Mike Brunnberg
- Full name: Mike Brunnberg
- Country (sports): United States
- Born: May 4, 1958 (age 67) Stockholm, Sweden
- Plays: Right-handed

Singles
- Career record: 9–16
- Career titles: 0
- Highest ranking: No. 165 (January 3, 1983)

Grand Slam singles results
- Australian Open: 4R (1982)
- Wimbledon: 1R (1983)
- US Open: 2R (1982)

Doubles
- Career record: 9–18
- Career titles: 0
- Highest ranking: No. 193 (January 3, 1983)

Grand Slam doubles results
- Australian Open: 2R (1982)
- French Open: 1R (1982)
- US Open: 2R (1982)

= Mike Brunnberg =

Swedish-born American tennis player

Mike Brunnberg (born May 4, 1958) is a Swedish born American former professional tennis player.

==Biography==
===Early life===
Brunnberg was born in Stockholm and grew up in Miami.

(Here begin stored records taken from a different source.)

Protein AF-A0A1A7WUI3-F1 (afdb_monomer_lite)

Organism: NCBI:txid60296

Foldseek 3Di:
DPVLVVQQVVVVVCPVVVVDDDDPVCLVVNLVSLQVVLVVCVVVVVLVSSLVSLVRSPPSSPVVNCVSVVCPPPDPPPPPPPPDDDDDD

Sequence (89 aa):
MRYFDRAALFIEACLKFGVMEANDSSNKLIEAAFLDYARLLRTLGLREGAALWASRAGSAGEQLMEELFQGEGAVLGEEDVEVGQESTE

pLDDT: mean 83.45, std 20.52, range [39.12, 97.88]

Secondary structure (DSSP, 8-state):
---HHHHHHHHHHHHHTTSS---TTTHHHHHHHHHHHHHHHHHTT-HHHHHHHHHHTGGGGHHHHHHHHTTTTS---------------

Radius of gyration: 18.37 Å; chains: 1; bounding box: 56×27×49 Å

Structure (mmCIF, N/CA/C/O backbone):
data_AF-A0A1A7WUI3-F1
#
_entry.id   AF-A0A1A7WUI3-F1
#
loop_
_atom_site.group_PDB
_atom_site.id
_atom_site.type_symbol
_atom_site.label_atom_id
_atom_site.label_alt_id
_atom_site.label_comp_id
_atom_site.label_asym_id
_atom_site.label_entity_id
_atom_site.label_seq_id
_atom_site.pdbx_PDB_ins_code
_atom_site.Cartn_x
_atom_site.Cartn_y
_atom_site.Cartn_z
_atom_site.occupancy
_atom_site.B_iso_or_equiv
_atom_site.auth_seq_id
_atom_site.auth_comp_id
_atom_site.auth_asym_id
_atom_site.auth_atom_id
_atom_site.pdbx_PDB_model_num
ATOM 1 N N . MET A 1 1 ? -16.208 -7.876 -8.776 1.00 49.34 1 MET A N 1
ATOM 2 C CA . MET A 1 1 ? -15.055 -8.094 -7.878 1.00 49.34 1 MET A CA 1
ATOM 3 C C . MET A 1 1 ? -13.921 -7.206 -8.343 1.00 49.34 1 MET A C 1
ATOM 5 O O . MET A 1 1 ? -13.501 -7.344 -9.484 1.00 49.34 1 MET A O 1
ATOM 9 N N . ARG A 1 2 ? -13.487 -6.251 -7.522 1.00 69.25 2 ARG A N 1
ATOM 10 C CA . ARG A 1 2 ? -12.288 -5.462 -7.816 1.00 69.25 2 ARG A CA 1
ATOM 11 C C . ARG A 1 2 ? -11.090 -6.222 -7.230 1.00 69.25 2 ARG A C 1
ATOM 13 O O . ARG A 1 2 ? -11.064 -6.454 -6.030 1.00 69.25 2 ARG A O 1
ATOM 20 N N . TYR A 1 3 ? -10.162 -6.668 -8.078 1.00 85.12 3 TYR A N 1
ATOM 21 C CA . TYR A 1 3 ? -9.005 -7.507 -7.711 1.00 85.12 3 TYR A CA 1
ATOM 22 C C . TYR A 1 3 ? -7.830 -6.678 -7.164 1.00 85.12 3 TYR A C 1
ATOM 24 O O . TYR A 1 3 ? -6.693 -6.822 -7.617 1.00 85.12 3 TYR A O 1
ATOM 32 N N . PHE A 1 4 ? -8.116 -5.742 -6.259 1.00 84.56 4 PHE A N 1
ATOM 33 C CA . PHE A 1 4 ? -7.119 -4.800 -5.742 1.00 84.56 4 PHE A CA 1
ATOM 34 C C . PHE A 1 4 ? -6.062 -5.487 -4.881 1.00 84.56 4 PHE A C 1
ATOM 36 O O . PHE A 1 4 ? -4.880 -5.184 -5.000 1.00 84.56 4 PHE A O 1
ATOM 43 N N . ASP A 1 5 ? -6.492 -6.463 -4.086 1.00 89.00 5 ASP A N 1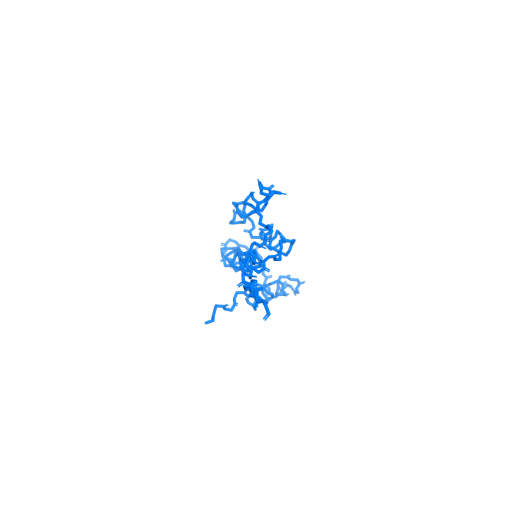
ATOM 44 C CA . ASP A 1 5 ? -5.650 -7.348 -3.286 1.00 89.00 5 ASP A CA 1
ATOM 45 C C . ASP A 1 5 ? -4.603 -8.060 -4.154 1.00 89.00 5 ASP A C 1
ATOM 47 O O . ASP A 1 5 ? -3.399 -7.963 -3.916 1.00 89.00 5 ASP A O 1
ATOM 51 N N . ARG A 1 6 ? -5.047 -8.718 -5.228 1.00 94.56 6 ARG A N 1
ATOM 52 C CA . ARG A 1 6 ? -4.162 -9.456 -6.135 1.00 94.56 6 ARG A CA 1
ATOM 53 C C . ARG A 1 6 ? -3.236 -8.523 -6.903 1.00 94.56 6 ARG A C 1
ATOM 55 O O . ARG A 1 6 ? -2.069 -8.856 -7.072 1.00 94.56 6 ARG A O 1
ATOM 62 N N . ALA A 1 7 ? -3.739 -7.375 -7.360 1.00 94.62 7 ALA A N 1
ATOM 63 C CA . ALA A 1 7 ? -2.935 -6.395 -8.083 1.00 94.62 7 ALA A CA 1
ATOM 64 C C . ALA A 1 7 ? -1.825 -5.809 -7.200 1.00 94.62 7 ALA A C 1
ATOM 66 O O . ALA A 1 7 ? -0.668 -5.804 -7.613 1.00 94.62 7 ALA A O 1
ATOM 67 N N . ALA A 1 8 ? -2.150 -5.378 -5.978 1.00 96.31 8 ALA A N 1
ATOM 68 C CA . ALA A 1 8 ? -1.179 -4.815 -5.044 1.00 96.31 8 ALA A CA 1
ATOM 69 C C . ALA A 1 8 ? -0.095 -5.837 -4.661 1.00 96.31 8 ALA A C 1
ATOM 71 O O . ALA A 1 8 ? 1.093 -5.529 -4.740 1.00 96.31 8 ALA A O 1
ATOM 72 N N . LEU A 1 9 ? -0.486 -7.076 -4.340 1.00 95.81 9 LEU A N 1
ATOM 73 C CA . LEU A 1 9 ? 0.459 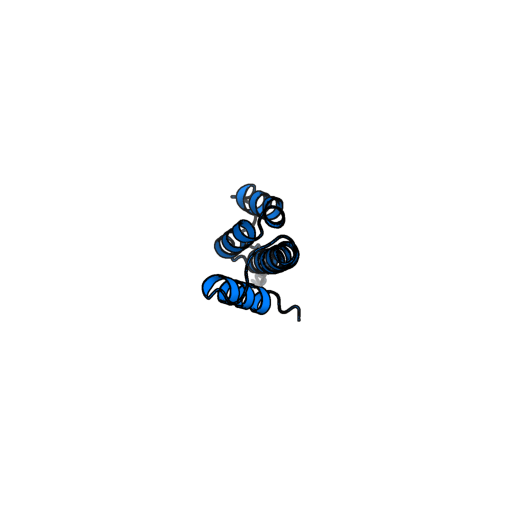-8.150 -4.012 1.00 95.81 9 LEU A CA 1
ATOM 74 C C . LEU A 1 9 ? 1.333 -8.551 -5.210 1.00 95.81 9 LEU A C 1
ATOM 76 O O . LEU A 1 9 ? 2.527 -8.807 -5.052 1.00 95.81 9 LEU A O 1
ATOM 80 N N . PHE A 1 10 ? 0.764 -8.589 -6.418 1.00 96.50 10 PHE A N 1
ATOM 81 C CA . PHE A 1 10 ? 1.523 -8.871 -7.636 1.00 96.50 10 PHE A CA 1
ATOM 82 C C . PHE A 1 10 ? 2.549 -7.772 -7.924 1.00 96.50 10 PHE A C 1
ATOM 84 O O . PHE A 1 10 ? 3.714 -8.076 -8.169 1.00 96.50 10 PHE A O 1
ATOM 91 N N . ILE A 1 11 ? 2.144 -6.502 -7.835 1.00 96.44 11 ILE A N 1
ATOM 92 C CA . ILE A 1 11 ? 3.038 -5.353 -8.015 1.00 96.44 11 ILE A CA 1
ATOM 93 C C . ILE A 1 11 ? 4.157 -5.370 -6.967 1.00 96.44 11 ILE A C 1
ATOM 95 O O . ILE A 1 11 ? 5.319 -5.209 -7.333 1.00 96.44 11 ILE A O 1
ATOM 99 N N . GLU A 1 12 ? 3.847 -5.626 -5.691 1.00 96.69 12 GLU A N 1
ATOM 100 C CA . GLU A 1 12 ? 4.864 -5.763 -4.638 1.00 96.69 12 GLU A CA 1
ATOM 101 C C . GLU A 1 12 ? 5.890 -6.851 -4.987 1.00 96.69 12 GLU A C 1
ATOM 103 O O . GLU A 1 12 ? 7.098 -6.630 -4.862 1.00 96.69 12 GLU A O 1
ATOM 108 N N . ALA A 1 13 ? 5.433 -8.008 -5.474 1.00 97.50 13 ALA A N 1
ATOM 109 C CA . ALA A 1 13 ? 6.324 -9.073 -5.917 1.00 97.50 13 ALA A CA 1
ATOM 110 C C . ALA A 1 13 ? 7.185 -8.633 -7.114 1.00 97.50 13 ALA A C 1
ATOM 112 O O . ALA A 1 13 ? 8.398 -8.843 -7.102 1.00 97.50 13 ALA A O 1
ATOM 113 N N . CYS A 1 14 ? 6.597 -7.984 -8.123 1.00 97.19 14 CYS A N 1
ATOM 114 C CA . CYS A 1 14 ? 7.343 -7.500 -9.283 1.00 97.19 14 CYS A CA 1
ATOM 115 C C . CYS A 1 14 ? 8.422 -6.480 -8.900 1.00 97.19 14 CYS A C 1
ATOM 117 O O . CYS A 1 14 ? 9.533 -6.574 -9.419 1.00 97.19 14 CYS A O 1
ATOM 119 N N . LEU A 1 15 ? 8.124 -5.563 -7.975 1.00 95.94 15 LEU A N 1
ATOM 120 C CA . LEU A 1 15 ? 9.094 -4.601 -7.444 1.00 95.94 15 LEU A CA 1
ATOM 121 C C . LEU A 1 15 ? 10.217 -5.313 -6.678 1.00 95.94 15 LEU A C 1
ATOM 123 O O . LEU A 1 15 ? 11.394 -5.051 -6.913 1.00 95.94 15 LEU A O 1
ATOM 127 N N . LYS A 1 16 ? 9.875 -6.269 -5.804 1.00 96.44 16 LYS A N 1
ATOM 128 C CA . LYS A 1 16 ? 10.850 -7.020 -4.995 1.00 96.44 16 LYS A CA 1
ATOM 129 C C . LYS A 1 16 ? 11.836 -7.833 -5.839 1.00 96.44 16 LYS A C 1
ATOM 131 O O . LYS A 1 16 ? 12.996 -7.966 -5.457 1.00 96.44 16 LYS A O 1
ATOM 136 N N . PHE A 1 17 ? 11.373 -8.400 -6.950 1.00 97.12 17 PHE A N 1
ATOM 137 C CA . PHE A 1 17 ? 12.189 -9.237 -7.833 1.00 97.12 17 PHE A CA 1
ATOM 138 C C . PHE A 1 17 ? 12.748 -8.487 -9.052 1.00 97.12 17 PHE A C 1
ATOM 140 O O . PHE A 1 17 ? 13.351 -9.118 -9.915 1.00 97.12 17 PHE A O 1
ATOM 147 N N . GLY A 1 18 ? 12.560 -7.164 -9.137 1.00 94.88 18 GLY A N 1
ATOM 148 C CA . GLY A 1 18 ? 13.083 -6.345 -10.237 1.00 94.88 18 GLY A CA 1
ATOM 149 C C . GLY A 1 18 ? 12.437 -6.622 -11.599 1.00 94.88 18 GLY A C 1
ATOM 150 O O . GLY A 1 18 ? 13.015 -6.307 -12.632 1.00 94.88 18 GLY A O 1
ATOM 151 N N . VAL A 1 19 ? 11.245 -7.227 -11.622 1.00 95.94 19 VAL A N 1
ATOM 152 C CA . VAL A 1 19 ? 10.448 -7.431 -12.848 1.00 95.94 19 VAL A CA 1
ATOM 153 C C . VAL A 1 19 ? 9.731 -6.136 -13.247 1.00 95.94 19 VAL A C 1
ATOM 155 O O . VAL A 1 19 ? 9.394 -5.935 -14.411 1.00 95.94 19 VAL A O 1
ATOM 158 N N . MET A 1 20 ? 9.496 -5.255 -12.273 1.00 93.88 20 MET A N 1
ATOM 159 C CA . MET A 1 20 ? 8.928 -3.925 -12.454 1.00 93.88 20 MET A CA 1
ATOM 160 C C . MET A 1 20 ? 9.776 -2.911 -11.691 1.00 93.88 20 MET A C 1
ATOM 162 O O . MET A 1 20 ? 10.228 -3.193 -10.584 1.00 93.88 20 MET A O 1
ATOM 166 N N . GLU A 1 21 ? 9.935 -1.720 -12.260 1.00 93.19 21 GLU A N 1
ATOM 167 C CA . GLU A 1 21 ? 10.579 -0.581 -11.609 1.00 93.19 21 GLU A CA 1
ATOM 168 C C . GLU A 1 21 ? 9.563 0.537 -11.365 1.00 93.19 21 GLU A C 1
ATOM 170 O O . GLU A 1 21 ? 8.674 0.786 -12.187 1.00 93.19 21 GLU A O 1
ATOM 175 N N . ALA A 1 22 ? 9.709 1.220 -10.232 1.00 92.25 22 ALA A N 1
ATOM 176 C CA . ALA A 1 22 ? 8.961 2.426 -9.907 1.00 92.25 22 ALA A CA 1
ATOM 177 C C . ALA A 1 22 ? 9.593 3.625 -10.634 1.00 92.25 22 ALA A C 1
ATOM 179 O O . ALA A 1 22 ? 10.741 3.984 -10.380 1.00 92.25 22 ALA A O 1
ATOM 180 N N . ASN A 1 23 ? 8.857 4.214 -11.571 1.00 93.06 23 ASN A N 1
ATOM 181 C CA . ASN A 1 23 ? 9.253 5.394 -12.334 1.00 93.06 23 ASN A CA 1
ATOM 182 C C . ASN A 1 23 ? 8.017 6.244 -12.653 1.00 93.06 23 ASN A C 1
ATOM 184 O O . ASN A 1 23 ? 6.889 5.847 -12.365 1.00 93.06 23 ASN A O 1
ATOM 188 N N . ASP A 1 24 ? 8.203 7.395 -13.294 1.00 90.62 24 ASP A N 1
ATOM 189 C CA . ASP A 1 24 ? 7.111 8.344 -13.558 1.00 90.62 24 ASP A CA 1
ATOM 190 C C . ASP A 1 24 ? 5.916 7.732 -14.310 1.00 90.62 24 ASP A C 1
ATOM 192 O O . ASP A 1 24 ? 4.775 8.168 -14.135 1.00 90.62 24 ASP A O 1
ATOM 196 N N . SER A 1 25 ? 6.156 6.703 -15.131 1.00 88.81 25 SER A N 1
ATOM 197 C CA . SER A 1 25 ? 5.107 6.016 -15.889 1.00 88.81 25 SER A CA 1
ATOM 198 C C . SER A 1 25 ? 4.366 4.947 -15.078 1.00 88.81 25 SER A C 1
ATOM 200 O O . SER A 1 25 ? 3.158 4.783 -15.256 1.00 88.81 25 SER A O 1
ATOM 202 N N . SER A 1 26 ? 5.053 4.242 -14.173 1.00 93.44 26 SER A N 1
ATOM 203 C CA . SER A 1 26 ? 4.481 3.154 -13.367 1.00 93.44 26 SER A CA 1
ATOM 204 C C . SER A 1 26 ? 3.958 3.619 -12.007 1.00 93.44 26 SER A C 1
ATOM 206 O O . SER A 1 26 ? 3.020 3.014 -11.489 1.00 93.44 26 SER A O 1
ATOM 208 N N . ASN A 1 27 ? 4.481 4.718 -11.453 1.00 94.44 27 ASN A N 1
ATOM 209 C CA . ASN A 1 27 ? 4.153 5.199 -10.108 1.00 94.44 27 ASN A CA 1
ATOM 210 C C . ASN A 1 27 ? 2.656 5.421 -9.919 1.00 94.44 27 ASN A C 1
ATOM 212 O O . ASN A 1 27 ? 2.088 4.904 -8.966 1.00 94.44 27 ASN A O 1
ATOM 216 N N . LYS A 1 28 ? 1.978 6.075 -10.870 1.00 93.81 28 LYS A N 1
ATOM 217 C CA . LYS A 1 28 ? 0.524 6.300 -10.775 1.00 93.81 28 LYS A CA 1
ATOM 218 C C . LYS A 1 28 ? -0.269 4.997 -10.645 1.00 93.81 28 LYS A C 1
ATOM 220 O O . LYS A 1 28 ? -1.264 4.954 -9.929 1.00 93.81 28 LYS A O 1
ATOM 225 N N . LEU A 1 29 ? 0.157 3.943 -11.345 1.00 93.31 29 LEU A N 1
ATOM 226 C CA . LEU A 1 29 ? -0.476 2.625 -11.273 1.00 93.31 29 LEU A CA 1
ATOM 227 C C . LEU A 1 29 ? -0.184 1.945 -9.930 1.00 93.31 29 LEU A C 1
ATOM 229 O O . LEU A 1 29 ? -1.100 1.400 -9.316 1.00 93.31 29 LEU A O 1
ATOM 233 N N . ILE A 1 30 ? 1.076 1.980 -9.489 1.00 96.19 30 ILE A N 1
ATOM 234 C CA . ILE A 1 30 ? 1.531 1.379 -8.229 1.00 96.19 30 ILE A CA 1
ATOM 235 C C . ILE A 1 30 ? 0.804 2.027 -7.045 1.00 96.19 30 ILE A C 1
ATOM 237 O O . ILE A 1 30 ? 0.184 1.327 -6.246 1.00 96.19 30 ILE A O 1
ATOM 241 N N . GLU A 1 31 ? 0.820 3.359 -6.975 1.00 96.19 31 GLU A N 1
ATOM 242 C CA . GLU A 1 31 ? 0.180 4.137 -5.914 1.00 96.19 31 GLU A CA 1
ATOM 243 C C . GLU A 1 31 ? -1.329 3.880 -5.860 1.00 96.19 31 GLU A C 1
ATOM 245 O O . GLU A 1 31 ? -1.866 3.605 -4.788 1.00 96.19 31 GLU A O 1
ATOM 250 N N . ALA A 1 32 ? -2.014 3.886 -7.010 1.00 95.44 32 ALA A N 1
ATOM 251 C CA . ALA A 1 32 ? -3.447 3.606 -7.067 1.00 95.44 32 ALA A CA 1
ATOM 252 C C . ALA A 1 32 ? -3.783 2.187 -6.580 1.00 95.44 32 ALA A C 1
ATOM 254 O O . ALA A 1 32 ? -4.698 2.013 -5.776 1.00 95.44 32 ALA A O 1
ATOM 255 N N . ALA A 1 33 ? -3.028 1.173 -7.021 1.00 96.19 33 ALA A N 1
ATOM 256 C CA . ALA A 1 33 ? -3.249 -0.209 -6.602 1.00 96.19 33 ALA A CA 1
ATOM 257 C C . ALA A 1 33 ? -3.022 -0.396 -5.093 1.00 96.19 33 ALA A C 1
ATOM 259 O O . ALA A 1 33 ? -3.809 -1.068 -4.424 1.00 96.19 33 ALA A O 1
ATOM 260 N N . PHE A 1 34 ? -1.969 0.217 -4.549 1.00 97.62 34 PHE A N 1
ATOM 261 C CA . PHE A 1 34 ? -1.660 0.145 -3.123 1.00 97.62 34 PHE A CA 1
ATOM 262 C C . PHE A 1 34 ? -2.696 0.894 -2.281 1.00 97.62 34 PHE A C 1
ATOM 264 O O . PHE A 1 34 ? -3.143 0.363 -1.265 1.00 97.62 34 PHE A O 1
ATOM 271 N N . LEU A 1 35 ? -3.145 2.073 -2.723 1.00 97.62 35 LEU A N 1
ATOM 272 C CA . LEU A 1 35 ? -4.187 2.841 -2.043 1.00 97.62 35 LEU A CA 1
ATOM 273 C C . LEU A 1 35 ? -5.530 2.102 -2.025 1.00 97.62 35 LEU A C 1
ATOM 275 O O . LEU A 1 35 ? -6.190 2.047 -0.987 1.00 97.62 35 LEU A O 1
ATOM 279 N N . ASP A 1 36 ? -5.946 1.520 -3.150 1.00 96.75 36 ASP A N 1
ATOM 280 C CA . ASP A 1 36 ? -7.202 0.771 -3.214 1.00 96.75 36 ASP A CA 1
ATOM 281 C C . ASP A 1 36 ? -7.161 -0.473 -2.318 1.00 96.75 36 ASP A C 1
ATOM 283 O O . ASP A 1 36 ? -8.158 -0.796 -1.661 1.00 96.75 36 ASP A O 1
ATOM 287 N N . TYR A 1 37 ? -6.002 -1.134 -2.210 1.00 97.06 37 TYR A N 1
ATOM 288 C CA . TYR A 1 37 ? -5.839 -2.233 -1.262 1.00 97.06 37 TYR A CA 1
ATOM 289 C C . TYR A 1 37 ? -5.831 -1.750 0.196 1.00 97.06 37 TYR A C 1
ATOM 291 O O . TYR A 1 37 ? -6.500 -2.343 1.041 1.00 97.06 37 TYR A O 1
ATOM 299 N N . ALA A 1 38 ? -5.174 -0.627 0.494 1.00 97.50 38 ALA A N 1
ATOM 300 C CA . ALA A 1 38 ? -5.201 -0.013 1.820 1.00 97.50 38 ALA A CA 1
ATOM 301 C C . ALA A 1 38 ? -6.631 0.340 2.267 1.00 97.50 38 ALA A C 1
ATOM 303 O O . ALA A 1 38 ? -7.020 0.062 3.403 1.00 97.50 38 ALA A O 1
ATOM 304 N N . ARG A 1 39 ? -7.449 0.892 1.361 1.00 96.00 39 ARG A N 1
ATOM 305 C CA . ARG A 1 39 ? -8.869 1.182 1.614 1.00 96.00 39 ARG A CA 1
ATOM 306 C C . ARG A 1 39 ? -9.662 -0.085 1.906 1.00 96.00 39 ARG A C 1
ATOM 308 O O . ARG A 1 39 ? -10.440 -0.092 2.855 1.00 96.00 39 ARG A O 1
ATOM 315 N N . LEU A 1 40 ? -9.441 -1.157 1.141 1.00 95.06 40 LEU A N 1
ATOM 316 C CA . LEU A 1 40 ? -10.067 -2.452 1.410 1.00 95.06 40 LEU A CA 1
ATOM 317 C C . LEU A 1 40 ? -9.711 -2.952 2.819 1.00 95.06 40 LEU A C 1
ATOM 319 O O . LEU A 1 40 ? -10.604 -3.299 3.587 1.00 95.06 40 LEU A O 1
ATOM 323 N N . LEU A 1 41 ? -8.431 -2.923 3.192 1.00 95.38 41 LEU A N 1
ATOM 324 C CA . LEU A 1 41 ? -7.981 -3.352 4.519 1.00 95.38 41 LEU A CA 1
ATOM 325 C C . LEU A 1 41 ? -8.614 -2.519 5.637 1.00 95.38 41 LEU A C 1
ATOM 327 O O . LEU A 1 41 ? -9.074 -3.086 6.626 1.00 95.38 41 LEU A O 1
ATOM 3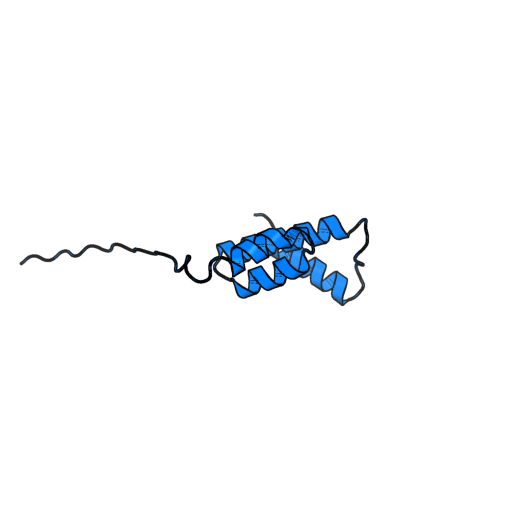31 N N . ARG A 1 42 ? -8.739 -1.199 5.449 1.00 94.94 42 ARG A N 1
ATOM 332 C CA . ARG A 1 42 ? -9.455 -0.330 6.391 1.00 94.94 42 ARG A CA 1
ATOM 333 C C . ARG A 1 42 ? -10.916 -0.752 6.550 1.00 94.94 42 ARG A C 1
ATOM 335 O O . ARG A 1 42 ? -11.381 -0.843 7.679 1.00 94.94 42 ARG A O 1
ATOM 342 N N . THR A 1 43 ? -11.635 -1.026 5.454 1.00 93.44 43 THR A N 1
ATOM 343 C CA . THR A 1 43 ? -13.048 -1.459 5.533 1.00 93.44 43 THR A CA 1
ATOM 344 C C . THR A 1 43 ? -13.232 -2.798 6.247 1.00 93.44 43 THR A C 1
ATOM 346 O O . THR A 1 43 ? -14.301 -3.057 6.781 1.00 93.44 43 THR A O 1
ATOM 349 N N . LEU A 1 44 ? -12.186 -3.627 6.285 1.00 93.38 44 LEU A N 1
ATOM 350 C CA . LEU A 1 44 ? -12.160 -4.903 6.999 1.00 93.38 44 LEU A CA 1
ATOM 351 C C . LEU A 1 44 ? -11.689 -4.770 8.459 1.00 93.38 44 LEU A C 1
ATOM 353 O O . LEU A 1 44 ? -11.523 -5.782 9.132 1.00 93.38 44 LEU A O 1
ATOM 357 N N . GLY A 1 45 ? -11.407 -3.555 8.942 1.00 93.44 45 GLY A N 1
ATOM 358 C CA . GLY A 1 45 ? -10.864 -3.322 10.286 1.00 93.44 45 GLY A CA 1
ATOM 359 C C . GLY A 1 45 ? -9.379 -3.676 10.446 1.00 93.44 45 GLY A C 1
ATOM 360 O O . GLY A 1 45 ? -8.840 -3.581 11.545 1.00 93.44 45 GLY A O 1
ATOM 361 N N . LEU A 1 46 ? -8.682 -4.042 9.364 1.00 94.69 46 LEU A N 1
ATOM 362 C CA . LEU A 1 46 ? -7.258 -4.397 9.369 1.00 94.69 46 LEU A CA 1
ATOM 363 C C . LEU A 1 46 ? -6.391 -3.135 9.304 1.00 94.69 46 LEU A C 1
ATOM 365 O O . LEU A 1 46 ? -5.794 -2.807 8.275 1.00 94.69 46 LEU A O 1
ATOM 369 N N . ARG A 1 47 ? -6.353 -2.401 10.414 1.00 94.94 47 ARG A N 1
ATOM 370 C CA . ARG A 1 47 ? -5.781 -1.055 10.509 1.00 94.94 47 ARG A CA 1
ATOM 371 C C . ARG A 1 47 ? -4.282 -0.997 10.210 1.00 94.94 47 ARG A C 1
ATOM 373 O O . ARG A 1 47 ? -3.858 -0.156 9.421 1.00 94.94 47 ARG A O 1
ATOM 380 N N . GLU A 1 48 ? -3.479 -1.882 10.793 1.00 96.00 48 GLU A N 1
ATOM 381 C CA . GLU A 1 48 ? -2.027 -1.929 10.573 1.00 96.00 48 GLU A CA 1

A graduate of the University of Miami, he turned professional in 1981.

===Professional career===
His best performance on the Grand Prix circuit came at the Caracas Open in 1982 when he made the quarter-finals in the singles and was a semi-finalist in the doubles.

He won his first Grand Slam match as a qualifier at the 1982 US Open, defeating former top 20 player Pat DuPré in five sets, before being eliminated in the second round by Vincent Van Patten.

At the 1982 Australian Open he won twice from two sets down to make the fourth round. He started the tournament with back to back comeback wins over David Mustard, then Sashi Menon. After upsetting eighth seed Chris Lewis in the third round, over three sets, he was beaten in the round of 16 by local player Paul McNamee, in another three setter. Both of those matches were best of three as the tournament had a curtailed format, meaning that all of his four matches went the maximum number of sets.

He made one further Grand Slam appearance, which was at the 1983 Wimbledon Championships, where he featured in another five set match, on this occasion a loss, to Andreas Maurer in the opening round.